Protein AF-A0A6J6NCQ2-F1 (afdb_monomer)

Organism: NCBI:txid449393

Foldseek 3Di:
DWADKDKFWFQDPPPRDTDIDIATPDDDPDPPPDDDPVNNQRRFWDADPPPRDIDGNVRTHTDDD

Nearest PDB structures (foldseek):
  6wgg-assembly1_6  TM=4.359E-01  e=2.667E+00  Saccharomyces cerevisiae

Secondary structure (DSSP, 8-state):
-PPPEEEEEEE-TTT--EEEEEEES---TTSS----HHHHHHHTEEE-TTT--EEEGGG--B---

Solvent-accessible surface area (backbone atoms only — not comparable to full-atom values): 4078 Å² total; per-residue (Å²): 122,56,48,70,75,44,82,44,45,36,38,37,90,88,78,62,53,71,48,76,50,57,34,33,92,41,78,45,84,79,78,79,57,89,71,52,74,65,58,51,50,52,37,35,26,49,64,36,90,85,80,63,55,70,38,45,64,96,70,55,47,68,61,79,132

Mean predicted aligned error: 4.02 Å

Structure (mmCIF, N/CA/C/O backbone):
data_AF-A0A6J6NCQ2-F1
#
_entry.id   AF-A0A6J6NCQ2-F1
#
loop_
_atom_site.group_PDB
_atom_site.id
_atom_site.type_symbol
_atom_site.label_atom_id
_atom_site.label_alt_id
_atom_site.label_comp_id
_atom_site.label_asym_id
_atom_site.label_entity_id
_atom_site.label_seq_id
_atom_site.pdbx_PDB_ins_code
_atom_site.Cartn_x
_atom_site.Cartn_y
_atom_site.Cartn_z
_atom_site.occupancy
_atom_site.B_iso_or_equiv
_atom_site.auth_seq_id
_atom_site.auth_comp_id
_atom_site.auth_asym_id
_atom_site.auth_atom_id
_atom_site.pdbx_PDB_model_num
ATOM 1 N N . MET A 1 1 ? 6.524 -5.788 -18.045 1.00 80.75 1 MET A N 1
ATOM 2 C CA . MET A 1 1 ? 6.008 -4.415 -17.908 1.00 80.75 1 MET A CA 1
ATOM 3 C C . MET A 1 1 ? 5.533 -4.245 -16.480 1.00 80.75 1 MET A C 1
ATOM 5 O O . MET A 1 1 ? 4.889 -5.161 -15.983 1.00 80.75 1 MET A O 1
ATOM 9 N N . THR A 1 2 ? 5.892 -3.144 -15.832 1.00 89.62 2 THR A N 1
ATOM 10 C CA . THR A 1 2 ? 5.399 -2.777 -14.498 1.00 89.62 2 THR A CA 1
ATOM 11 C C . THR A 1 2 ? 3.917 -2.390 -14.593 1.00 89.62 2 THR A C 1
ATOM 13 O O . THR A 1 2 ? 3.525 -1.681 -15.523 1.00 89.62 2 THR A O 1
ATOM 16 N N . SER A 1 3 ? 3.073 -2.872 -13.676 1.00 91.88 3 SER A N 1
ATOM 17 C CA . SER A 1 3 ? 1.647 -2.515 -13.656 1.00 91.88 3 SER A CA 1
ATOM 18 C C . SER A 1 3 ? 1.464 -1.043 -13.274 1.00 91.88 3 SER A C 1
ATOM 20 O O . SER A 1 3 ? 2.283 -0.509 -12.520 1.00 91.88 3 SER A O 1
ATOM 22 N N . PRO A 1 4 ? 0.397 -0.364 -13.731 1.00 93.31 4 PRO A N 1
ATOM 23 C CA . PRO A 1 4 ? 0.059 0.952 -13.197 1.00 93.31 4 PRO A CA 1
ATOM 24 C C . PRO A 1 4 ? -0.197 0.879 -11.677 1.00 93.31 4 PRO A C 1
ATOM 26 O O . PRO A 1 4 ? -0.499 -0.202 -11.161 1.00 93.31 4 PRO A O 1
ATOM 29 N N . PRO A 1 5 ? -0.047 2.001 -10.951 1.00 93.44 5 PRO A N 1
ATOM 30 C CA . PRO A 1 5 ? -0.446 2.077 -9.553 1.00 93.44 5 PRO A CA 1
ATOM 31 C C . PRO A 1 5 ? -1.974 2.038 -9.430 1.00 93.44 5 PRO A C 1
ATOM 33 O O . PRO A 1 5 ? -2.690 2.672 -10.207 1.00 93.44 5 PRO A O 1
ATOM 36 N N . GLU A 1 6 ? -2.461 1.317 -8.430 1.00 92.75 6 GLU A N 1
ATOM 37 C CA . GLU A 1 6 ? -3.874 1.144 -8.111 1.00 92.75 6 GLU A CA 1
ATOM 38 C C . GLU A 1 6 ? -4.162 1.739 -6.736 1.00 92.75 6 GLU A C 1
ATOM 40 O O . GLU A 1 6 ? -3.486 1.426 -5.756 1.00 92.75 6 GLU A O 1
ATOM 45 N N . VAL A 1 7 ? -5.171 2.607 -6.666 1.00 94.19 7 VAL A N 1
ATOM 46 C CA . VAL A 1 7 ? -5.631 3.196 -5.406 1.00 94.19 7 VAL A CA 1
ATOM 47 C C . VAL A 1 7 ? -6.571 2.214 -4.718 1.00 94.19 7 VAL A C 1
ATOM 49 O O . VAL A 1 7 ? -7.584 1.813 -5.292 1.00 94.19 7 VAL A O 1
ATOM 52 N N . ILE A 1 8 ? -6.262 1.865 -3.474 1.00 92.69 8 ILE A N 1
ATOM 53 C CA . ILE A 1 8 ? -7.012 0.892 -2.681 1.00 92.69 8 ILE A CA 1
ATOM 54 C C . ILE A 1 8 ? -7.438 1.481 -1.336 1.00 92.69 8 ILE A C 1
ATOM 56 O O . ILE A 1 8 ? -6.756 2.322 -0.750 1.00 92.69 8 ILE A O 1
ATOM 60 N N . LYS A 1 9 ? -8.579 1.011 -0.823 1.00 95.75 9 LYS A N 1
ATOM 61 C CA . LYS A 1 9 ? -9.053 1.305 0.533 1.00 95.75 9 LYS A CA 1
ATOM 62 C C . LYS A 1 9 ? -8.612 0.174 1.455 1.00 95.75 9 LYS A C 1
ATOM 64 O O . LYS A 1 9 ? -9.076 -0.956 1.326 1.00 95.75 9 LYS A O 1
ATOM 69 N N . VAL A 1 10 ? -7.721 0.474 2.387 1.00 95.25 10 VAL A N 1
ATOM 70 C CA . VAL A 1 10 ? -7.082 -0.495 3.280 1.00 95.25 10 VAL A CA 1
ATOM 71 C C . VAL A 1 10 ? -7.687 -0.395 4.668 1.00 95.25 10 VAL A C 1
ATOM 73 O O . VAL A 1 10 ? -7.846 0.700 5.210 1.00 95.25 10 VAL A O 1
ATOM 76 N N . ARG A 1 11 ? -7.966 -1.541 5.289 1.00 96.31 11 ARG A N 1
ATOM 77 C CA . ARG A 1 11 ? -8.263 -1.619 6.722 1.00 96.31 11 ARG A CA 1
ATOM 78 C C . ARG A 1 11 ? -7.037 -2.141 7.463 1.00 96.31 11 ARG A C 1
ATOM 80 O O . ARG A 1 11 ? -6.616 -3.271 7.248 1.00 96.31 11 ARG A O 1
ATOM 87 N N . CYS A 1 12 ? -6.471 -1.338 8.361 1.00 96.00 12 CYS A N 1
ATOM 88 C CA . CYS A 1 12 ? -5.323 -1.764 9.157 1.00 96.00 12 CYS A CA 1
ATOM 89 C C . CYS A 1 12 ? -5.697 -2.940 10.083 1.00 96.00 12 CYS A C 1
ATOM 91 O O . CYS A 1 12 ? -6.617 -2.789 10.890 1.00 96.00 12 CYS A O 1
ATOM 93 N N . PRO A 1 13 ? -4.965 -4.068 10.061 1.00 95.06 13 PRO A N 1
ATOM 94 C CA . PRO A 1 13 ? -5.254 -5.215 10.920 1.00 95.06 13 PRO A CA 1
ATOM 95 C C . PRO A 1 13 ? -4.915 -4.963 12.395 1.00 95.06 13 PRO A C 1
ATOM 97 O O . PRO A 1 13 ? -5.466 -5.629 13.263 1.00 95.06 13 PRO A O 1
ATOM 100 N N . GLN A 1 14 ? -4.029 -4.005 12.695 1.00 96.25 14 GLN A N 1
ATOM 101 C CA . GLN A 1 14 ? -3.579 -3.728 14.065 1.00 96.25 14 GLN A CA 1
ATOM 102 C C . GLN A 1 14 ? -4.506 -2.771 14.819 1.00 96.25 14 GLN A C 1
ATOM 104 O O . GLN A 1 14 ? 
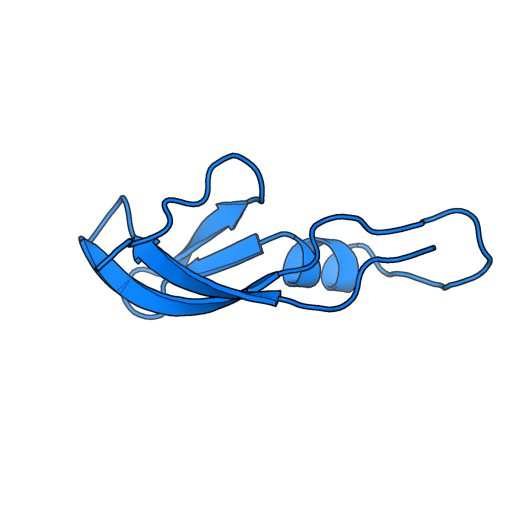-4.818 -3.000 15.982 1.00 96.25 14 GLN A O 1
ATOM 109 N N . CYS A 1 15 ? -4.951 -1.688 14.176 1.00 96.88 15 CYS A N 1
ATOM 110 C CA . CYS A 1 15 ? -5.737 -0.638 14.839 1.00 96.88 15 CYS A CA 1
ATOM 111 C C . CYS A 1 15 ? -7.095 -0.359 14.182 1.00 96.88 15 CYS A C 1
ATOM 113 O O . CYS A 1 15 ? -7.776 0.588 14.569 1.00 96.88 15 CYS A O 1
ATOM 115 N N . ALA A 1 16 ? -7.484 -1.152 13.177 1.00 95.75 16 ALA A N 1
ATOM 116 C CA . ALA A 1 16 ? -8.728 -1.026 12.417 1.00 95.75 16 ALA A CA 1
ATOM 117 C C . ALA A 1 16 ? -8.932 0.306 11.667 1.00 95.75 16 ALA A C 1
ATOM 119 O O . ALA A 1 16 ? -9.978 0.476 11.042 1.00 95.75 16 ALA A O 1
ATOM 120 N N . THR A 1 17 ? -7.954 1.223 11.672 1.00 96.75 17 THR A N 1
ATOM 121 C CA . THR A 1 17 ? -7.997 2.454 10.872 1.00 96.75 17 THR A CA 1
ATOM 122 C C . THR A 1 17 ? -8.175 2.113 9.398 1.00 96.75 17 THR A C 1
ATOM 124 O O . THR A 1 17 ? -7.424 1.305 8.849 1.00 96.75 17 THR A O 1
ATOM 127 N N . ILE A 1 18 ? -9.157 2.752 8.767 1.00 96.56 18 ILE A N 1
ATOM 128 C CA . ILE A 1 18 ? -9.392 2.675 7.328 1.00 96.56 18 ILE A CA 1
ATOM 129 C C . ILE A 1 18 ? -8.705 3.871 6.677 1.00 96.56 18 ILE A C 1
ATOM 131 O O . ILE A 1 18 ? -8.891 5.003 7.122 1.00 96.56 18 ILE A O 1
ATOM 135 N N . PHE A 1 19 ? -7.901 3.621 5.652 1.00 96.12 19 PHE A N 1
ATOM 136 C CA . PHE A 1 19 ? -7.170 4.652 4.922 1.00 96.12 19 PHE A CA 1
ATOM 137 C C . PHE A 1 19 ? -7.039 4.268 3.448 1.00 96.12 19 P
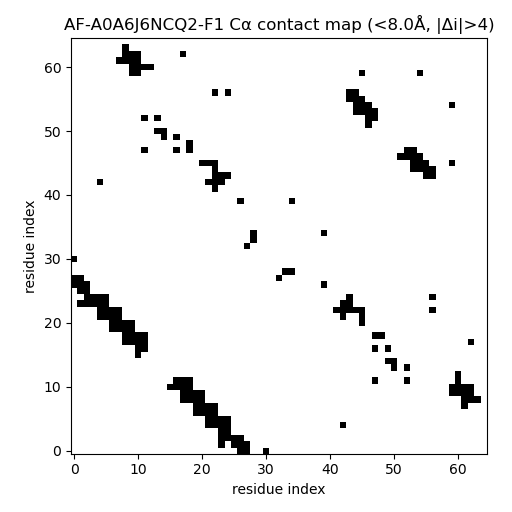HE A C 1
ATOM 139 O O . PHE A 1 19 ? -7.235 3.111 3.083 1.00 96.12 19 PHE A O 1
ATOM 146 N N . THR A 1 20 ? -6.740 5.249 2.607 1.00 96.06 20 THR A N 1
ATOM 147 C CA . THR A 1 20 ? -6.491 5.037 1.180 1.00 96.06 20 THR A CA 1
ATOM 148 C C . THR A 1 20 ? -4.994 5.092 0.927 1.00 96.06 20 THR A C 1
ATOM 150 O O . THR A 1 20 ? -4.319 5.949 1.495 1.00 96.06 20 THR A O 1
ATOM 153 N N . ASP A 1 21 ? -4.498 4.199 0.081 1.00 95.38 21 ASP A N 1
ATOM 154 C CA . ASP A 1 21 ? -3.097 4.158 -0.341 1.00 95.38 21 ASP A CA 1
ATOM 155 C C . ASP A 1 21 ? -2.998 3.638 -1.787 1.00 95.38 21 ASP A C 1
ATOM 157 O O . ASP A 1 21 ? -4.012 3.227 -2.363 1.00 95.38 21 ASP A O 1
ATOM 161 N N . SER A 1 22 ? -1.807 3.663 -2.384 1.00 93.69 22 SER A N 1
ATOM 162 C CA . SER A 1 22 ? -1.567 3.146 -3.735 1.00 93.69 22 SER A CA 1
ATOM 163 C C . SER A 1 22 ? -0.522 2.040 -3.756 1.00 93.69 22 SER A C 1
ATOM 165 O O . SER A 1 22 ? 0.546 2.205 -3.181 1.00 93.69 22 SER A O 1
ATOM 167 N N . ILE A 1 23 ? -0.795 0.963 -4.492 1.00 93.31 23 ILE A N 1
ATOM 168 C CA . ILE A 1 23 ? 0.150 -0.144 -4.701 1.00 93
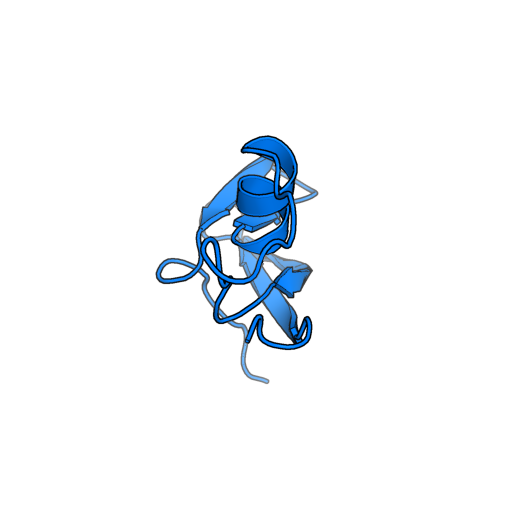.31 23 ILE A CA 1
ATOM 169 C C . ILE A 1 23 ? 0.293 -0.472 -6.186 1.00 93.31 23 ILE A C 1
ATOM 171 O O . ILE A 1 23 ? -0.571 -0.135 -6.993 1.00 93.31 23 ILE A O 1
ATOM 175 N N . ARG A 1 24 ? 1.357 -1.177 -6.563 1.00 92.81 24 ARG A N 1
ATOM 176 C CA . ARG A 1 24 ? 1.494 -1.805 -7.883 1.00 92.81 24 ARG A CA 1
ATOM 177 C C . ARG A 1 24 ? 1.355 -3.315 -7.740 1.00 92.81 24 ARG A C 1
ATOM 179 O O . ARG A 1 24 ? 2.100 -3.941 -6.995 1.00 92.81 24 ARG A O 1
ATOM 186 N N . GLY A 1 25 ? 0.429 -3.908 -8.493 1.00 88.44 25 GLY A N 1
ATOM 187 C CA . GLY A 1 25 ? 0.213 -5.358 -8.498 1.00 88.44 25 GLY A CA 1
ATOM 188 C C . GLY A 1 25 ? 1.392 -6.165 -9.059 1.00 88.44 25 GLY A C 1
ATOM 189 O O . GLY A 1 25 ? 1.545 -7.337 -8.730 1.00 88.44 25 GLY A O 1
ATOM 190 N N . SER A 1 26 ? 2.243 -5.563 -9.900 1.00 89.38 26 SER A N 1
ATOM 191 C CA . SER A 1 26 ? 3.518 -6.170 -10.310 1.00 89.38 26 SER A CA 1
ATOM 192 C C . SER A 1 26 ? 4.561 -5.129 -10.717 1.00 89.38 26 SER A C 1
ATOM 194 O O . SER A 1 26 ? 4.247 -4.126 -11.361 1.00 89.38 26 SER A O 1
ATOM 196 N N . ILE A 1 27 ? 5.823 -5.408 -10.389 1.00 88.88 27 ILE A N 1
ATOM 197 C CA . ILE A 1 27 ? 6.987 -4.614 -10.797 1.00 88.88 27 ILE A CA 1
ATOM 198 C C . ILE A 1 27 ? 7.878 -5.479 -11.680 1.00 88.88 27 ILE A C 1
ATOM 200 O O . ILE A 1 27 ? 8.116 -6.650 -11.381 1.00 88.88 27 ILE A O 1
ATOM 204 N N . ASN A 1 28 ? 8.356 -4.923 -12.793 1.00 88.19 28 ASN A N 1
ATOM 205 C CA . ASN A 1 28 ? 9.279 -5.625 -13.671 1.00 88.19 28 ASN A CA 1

****************************************

The output should be exactly the lines above from the line containing "ATOM 69 N N" to the line containing "ATOM 93 N N", inclusive, with no other lines.

Answer to this problem.
ATOM 69 N N . VAL A 1 10 ? -7.721 0.474 2.387 1.00 95.25 10 VAL A N 1
ATOM 70 C CA . VAL A 1 10 ? -7.082 -0.495 3.280 1.00 95.25 10 VAL A CA 1
ATOM 71 C C . VAL A 1 10 ? -7.687 -0.395 4.668 1.00 95.25 10 VAL A C 1
ATOM 73 O O . VAL A 1 10 ? -7.846 0.700 5.210 1.00 95.25 10 VAL A O 1
ATOM 76 N N . ARG A 1 11 ? -7.966 -1.541 5.289 1.00 96.31 11 ARG A N 1
ATOM 77 C CA . ARG A 1 11 ? -8.263 -1.619 6.722 1.00 96.31 11 ARG A CA 1
ATOM 78 C C . ARG A 1 11 ? -7.037 -2.141 7.463 1.00 96.31 11 ARG A C 1
ATOM 80 O O . ARG A 1 11 ? -6.616 -3.271 7.248 1.00 96.31 11 ARG A O 1
ATOM 87 N N . CYS A 1 12 ? -6.471 -1.338 8.361 1.00 96.00 12 CYS A N 1
ATOM 88 C CA . CYS A 1 12 ? -5.323 -1.764 9.157 1.00 96.00 12 CYS A CA 1
ATOM 89 C C . CYS A 1 12 ? -5.697 -2.940 10.083 1.00 96.00 12 CYS A C 1
ATOM 91 O O . CYS A 1 12 ? -6.617 -2.789 10.890 1.00 96.00 12 CYS A O 1
ATOM 93 N N . PRO A 1 13 ? -4.965 -4.068 10.061 1.00 95.06 13 PRO A N 1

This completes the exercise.